Stored data entries:
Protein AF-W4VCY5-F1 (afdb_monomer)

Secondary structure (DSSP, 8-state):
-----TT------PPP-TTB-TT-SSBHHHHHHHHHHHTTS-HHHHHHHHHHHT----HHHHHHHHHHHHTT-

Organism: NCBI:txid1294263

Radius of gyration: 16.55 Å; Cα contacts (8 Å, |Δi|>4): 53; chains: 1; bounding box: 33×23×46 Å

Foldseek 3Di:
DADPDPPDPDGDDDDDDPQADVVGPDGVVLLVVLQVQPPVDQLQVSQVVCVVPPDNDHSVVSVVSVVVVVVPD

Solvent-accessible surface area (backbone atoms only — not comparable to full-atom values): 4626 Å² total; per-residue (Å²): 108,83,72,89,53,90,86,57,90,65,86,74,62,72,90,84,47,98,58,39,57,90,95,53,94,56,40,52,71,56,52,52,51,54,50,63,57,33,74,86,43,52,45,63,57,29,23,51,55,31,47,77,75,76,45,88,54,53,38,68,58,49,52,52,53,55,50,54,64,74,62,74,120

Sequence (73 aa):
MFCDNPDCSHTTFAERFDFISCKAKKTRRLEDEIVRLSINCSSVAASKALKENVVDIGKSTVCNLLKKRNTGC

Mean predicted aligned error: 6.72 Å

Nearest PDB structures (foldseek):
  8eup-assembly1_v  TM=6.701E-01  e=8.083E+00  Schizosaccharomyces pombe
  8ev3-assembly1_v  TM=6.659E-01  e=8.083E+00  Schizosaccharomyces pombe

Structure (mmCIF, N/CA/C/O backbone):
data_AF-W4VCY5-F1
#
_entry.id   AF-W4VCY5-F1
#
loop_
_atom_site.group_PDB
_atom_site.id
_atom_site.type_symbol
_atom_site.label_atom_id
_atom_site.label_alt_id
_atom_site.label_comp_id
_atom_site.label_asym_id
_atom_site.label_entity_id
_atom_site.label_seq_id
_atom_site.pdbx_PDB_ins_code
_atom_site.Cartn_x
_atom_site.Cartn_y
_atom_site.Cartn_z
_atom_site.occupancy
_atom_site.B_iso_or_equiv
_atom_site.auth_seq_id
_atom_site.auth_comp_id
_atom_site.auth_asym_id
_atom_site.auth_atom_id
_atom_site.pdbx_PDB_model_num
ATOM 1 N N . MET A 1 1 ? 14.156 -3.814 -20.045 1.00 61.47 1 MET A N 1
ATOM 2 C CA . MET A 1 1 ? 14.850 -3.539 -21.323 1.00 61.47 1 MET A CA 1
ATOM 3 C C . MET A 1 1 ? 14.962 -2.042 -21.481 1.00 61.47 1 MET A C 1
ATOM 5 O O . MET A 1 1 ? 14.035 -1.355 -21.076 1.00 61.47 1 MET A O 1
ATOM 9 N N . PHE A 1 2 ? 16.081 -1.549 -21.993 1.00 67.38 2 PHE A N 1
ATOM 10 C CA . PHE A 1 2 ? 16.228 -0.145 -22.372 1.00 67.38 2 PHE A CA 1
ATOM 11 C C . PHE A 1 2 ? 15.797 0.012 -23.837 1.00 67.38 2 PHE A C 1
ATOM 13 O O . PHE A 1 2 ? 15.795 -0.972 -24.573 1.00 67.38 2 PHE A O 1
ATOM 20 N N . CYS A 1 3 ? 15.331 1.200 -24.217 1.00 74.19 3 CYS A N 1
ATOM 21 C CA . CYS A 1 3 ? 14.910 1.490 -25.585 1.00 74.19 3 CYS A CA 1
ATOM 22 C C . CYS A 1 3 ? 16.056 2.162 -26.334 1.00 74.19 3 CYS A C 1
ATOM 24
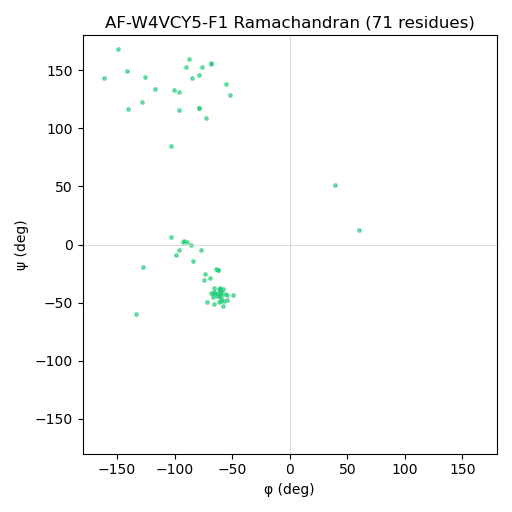 O O . CYS A 1 3 ? 16.624 3.126 -25.828 1.00 74.19 3 CYS A O 1
ATOM 26 N N . ASP A 1 4 ? 16.348 1.669 -27.535 1.00 78.69 4 ASP A N 1
ATOM 27 C CA . ASP A 1 4 ? 17.456 2.152 -28.370 1.00 78.69 4 ASP A CA 1
ATOM 28 C C . ASP A 1 4 ? 17.027 3.267 -29.342 1.00 78.69 4 ASP A C 1
ATOM 30 O O . ASP A 1 4 ? 17.818 3.727 -30.163 1.00 78.69 4 ASP A O 1
ATOM 34 N N . ASN A 1 5 ? 15.766 3.707 -29.273 1.00 84.56 5 ASN A N 1
ATOM 35 C CA . ASN A 1 5 ? 15.272 4.820 -30.075 1.00 84.56 5 ASN A CA 1
ATOM 36 C C . ASN A 1 5 ? 15.714 6.158 -29.443 1.00 84.56 5 ASN A C 1
ATOM 38 O O . ASN A 1 5 ? 15.262 6.457 -28.333 1.00 84.56 5 ASN A O 1
ATOM 42 N N . PRO A 1 6 ? 16.523 6.986 -30.135 1.00 81.81 6 PRO A N 1
ATOM 43 C CA . PRO A 1 6 ? 16.980 8.279 -29.618 1.00 81.81 6 PRO A CA 1
ATOM 44 C C . PRO A 1 6 ? 15.839 9.276 -29.357 1.00 81.81 6 PRO A C 1
ATOM 46 O O . PRO A 1 6 ? 15.998 10.163 -28.523 1.00 81.81 6 PRO A O 1
ATOM 49 N N . ASP A 1 7 ? 14.676 9.096 -29.992 1.00 87.62 7 ASP A N 1
ATOM 50 C CA . ASP A 1 7 ? 13.485 9.930 -29.779 1.00 87.62 7 ASP A CA 1
ATOM 51 C C . ASP A 1 7 ? 12.576 9.412 -28.643 1.00 87.62 7 ASP A C 1
ATOM 53 O O . ASP A 1 7 ? 11.500 9.961 -28.382 1.00 87.62 7 ASP A O 1
ATOM 57 N N . CYS A 1 8 ? 12.955 8.327 -27.956 1.00 83.25 8 CYS A N 1
ATOM 58 C CA . CYS A 1 8 ? 12.147 7.763 -26.880 1.00 83.25 8 CYS A CA 1
ATOM 59 C C . CYS A 1 8 ? 12.311 8.555 -25.576 1.00 83.25 8 CYS A C 1
ATOM 61 O O . CYS A 1 8 ? 13.369 8.563 -24.953 1.00 83.25 8 CYS A O 1
ATOM 63 N N . SER A 1 9 ? 11.220 9.143 -25.086 1.00 80.88 9 SER A N 1
ATOM 64 C CA . SER A 1 9 ? 11.188 9.829 -23.785 1.00 80.88 9 SER A CA 1
ATOM 65 C C . SER A 1 9 ? 11.119 8.879 -22.577 1.00 80.88 9 SER A C 1
ATOM 67 O O . SER A 1 9 ? 11.163 9.326 -21.427 1.00 80.88 9 SER A O 1
ATOM 69 N N . HIS A 1 10 ? 10.996 7.566 -22.805 1.00 76.81 10 HIS A N 1
ATOM 70
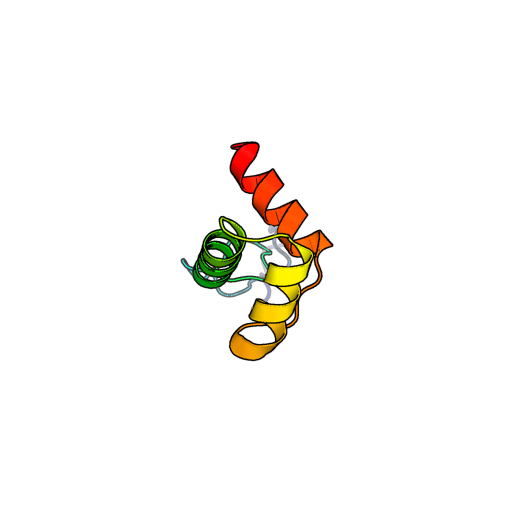 C CA . HIS A 1 10 ? 10.861 6.565 -21.750 1.00 76.81 10 HIS A CA 1
ATOM 71 C C . HIS A 1 10 ? 12.205 5.927 -21.400 1.00 76.81 10 HIS A C 1
ATOM 73 O O . HIS A 1 10 ? 12.793 5.187 -22.179 1.00 76.81 10 HIS A O 1
ATOM 79 N N . THR A 1 11 ? 12.648 6.147 -20.165 1.00 72.62 11 THR A N 1
ATOM 80 C CA . THR A 1 11 ? 13.927 5.632 -19.653 1.00 72.62 11 THR A CA 1
ATOM 81 C C . THR A 1 11 ? 13.781 4.365 -18.810 1.00 72.62 11 THR A C 1
ATOM 83 O O . THR A 1 11 ? 14.771 3.747 -18.428 1.00 72.62 11 THR A O 1
ATOM 86 N N . THR A 1 12 ? 12.552 3.963 -18.471 1.00 72.56 12 THR A N 1
ATOM 87 C CA . THR A 1 12 ? 12.283 2.802 -17.612 1.00 72.56 12 THR A CA 1
ATOM 88 C C . THR A 1 12 ? 11.080 2.029 -18.128 1.00 72.56 12 THR A C 1
ATOM 90 O O . THR A 1 12 ? 9.953 2.523 -18.113 1.00 72.56 12 THR A O 1
ATOM 93 N N . PHE A 1 13 ? 11.324 0.787 -18.532 1.00 74.06 13 PHE A N 1
ATOM 94 C CA . PHE A 1 13 ? 10.305 -0.162 -18.962 1.00 74.06 13 PHE A CA 1
ATOM 95 C C . PHE A 1 13 ? 10.079 -1.148 -17.821 1.00 74.06 13 PHE A C 1
ATOM 97 O O . PHE A 1 13 ? 10.733 -2.188 -17.742 1.00 74.06 13 PHE A O 1
ATOM 104 N N . ALA A 1 14 ? 9.214 -0.761 -16.885 1.00 76.88 14 ALA A N 1
ATOM 105 C CA . ALA A 1 14 ? 8.724 -1.662 -15.853 1.00 76.88 14 ALA A CA 1
ATOM 106 C C . ALA A 1 14 ? 7.524 -2.443 -16.397 1.00 76.88 14 ALA A C 1
ATOM 108 O O . ALA A 1 14 ? 6.701 -1.889 -17.132 1.00 76.88 14 ALA A O 1
ATOM 109 N N . GLU A 1 15 ? 7.419 -3.712 -16.014 1.00 83.12 15 GLU A N 1
ATOM 110 C CA . GLU A 1 15 ? 6.215 -4.498 -16.257 1.00 83.12 15 GLU A CA 1
ATOM 111 C C . GLU A 1 15 ? 4.996 -3.780 -15.665 1.00 83.12 15 GLU A C 1
ATOM 113 O O . GLU A 1 15 ? 5.057 -3.185 -14.581 1.00 83.12 15 GLU A O 1
ATOM 118 N N . ARG A 1 16 ? 3.892 -3.786 -16.414 1.00 84.56 16 ARG A N 1
ATOM 119 C CA . ARG A 1 16 ? 2.637 -3.174 -15.982 1.00 84.56 16 ARG A CA 1
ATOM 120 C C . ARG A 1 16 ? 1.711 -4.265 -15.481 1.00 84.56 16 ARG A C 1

### Goal of the exercise:
Copy every line of the entries in which "pombe" can be found.

### Solution for this problem:
  8eup-assembly1_v  TM=6.701E-01  e=8.083E+00  Schizosaccharomyces pombe
  8ev3-assembly1_v  TM=6.659E-01  e=8.083E+00  Schizosaccharomyces pombe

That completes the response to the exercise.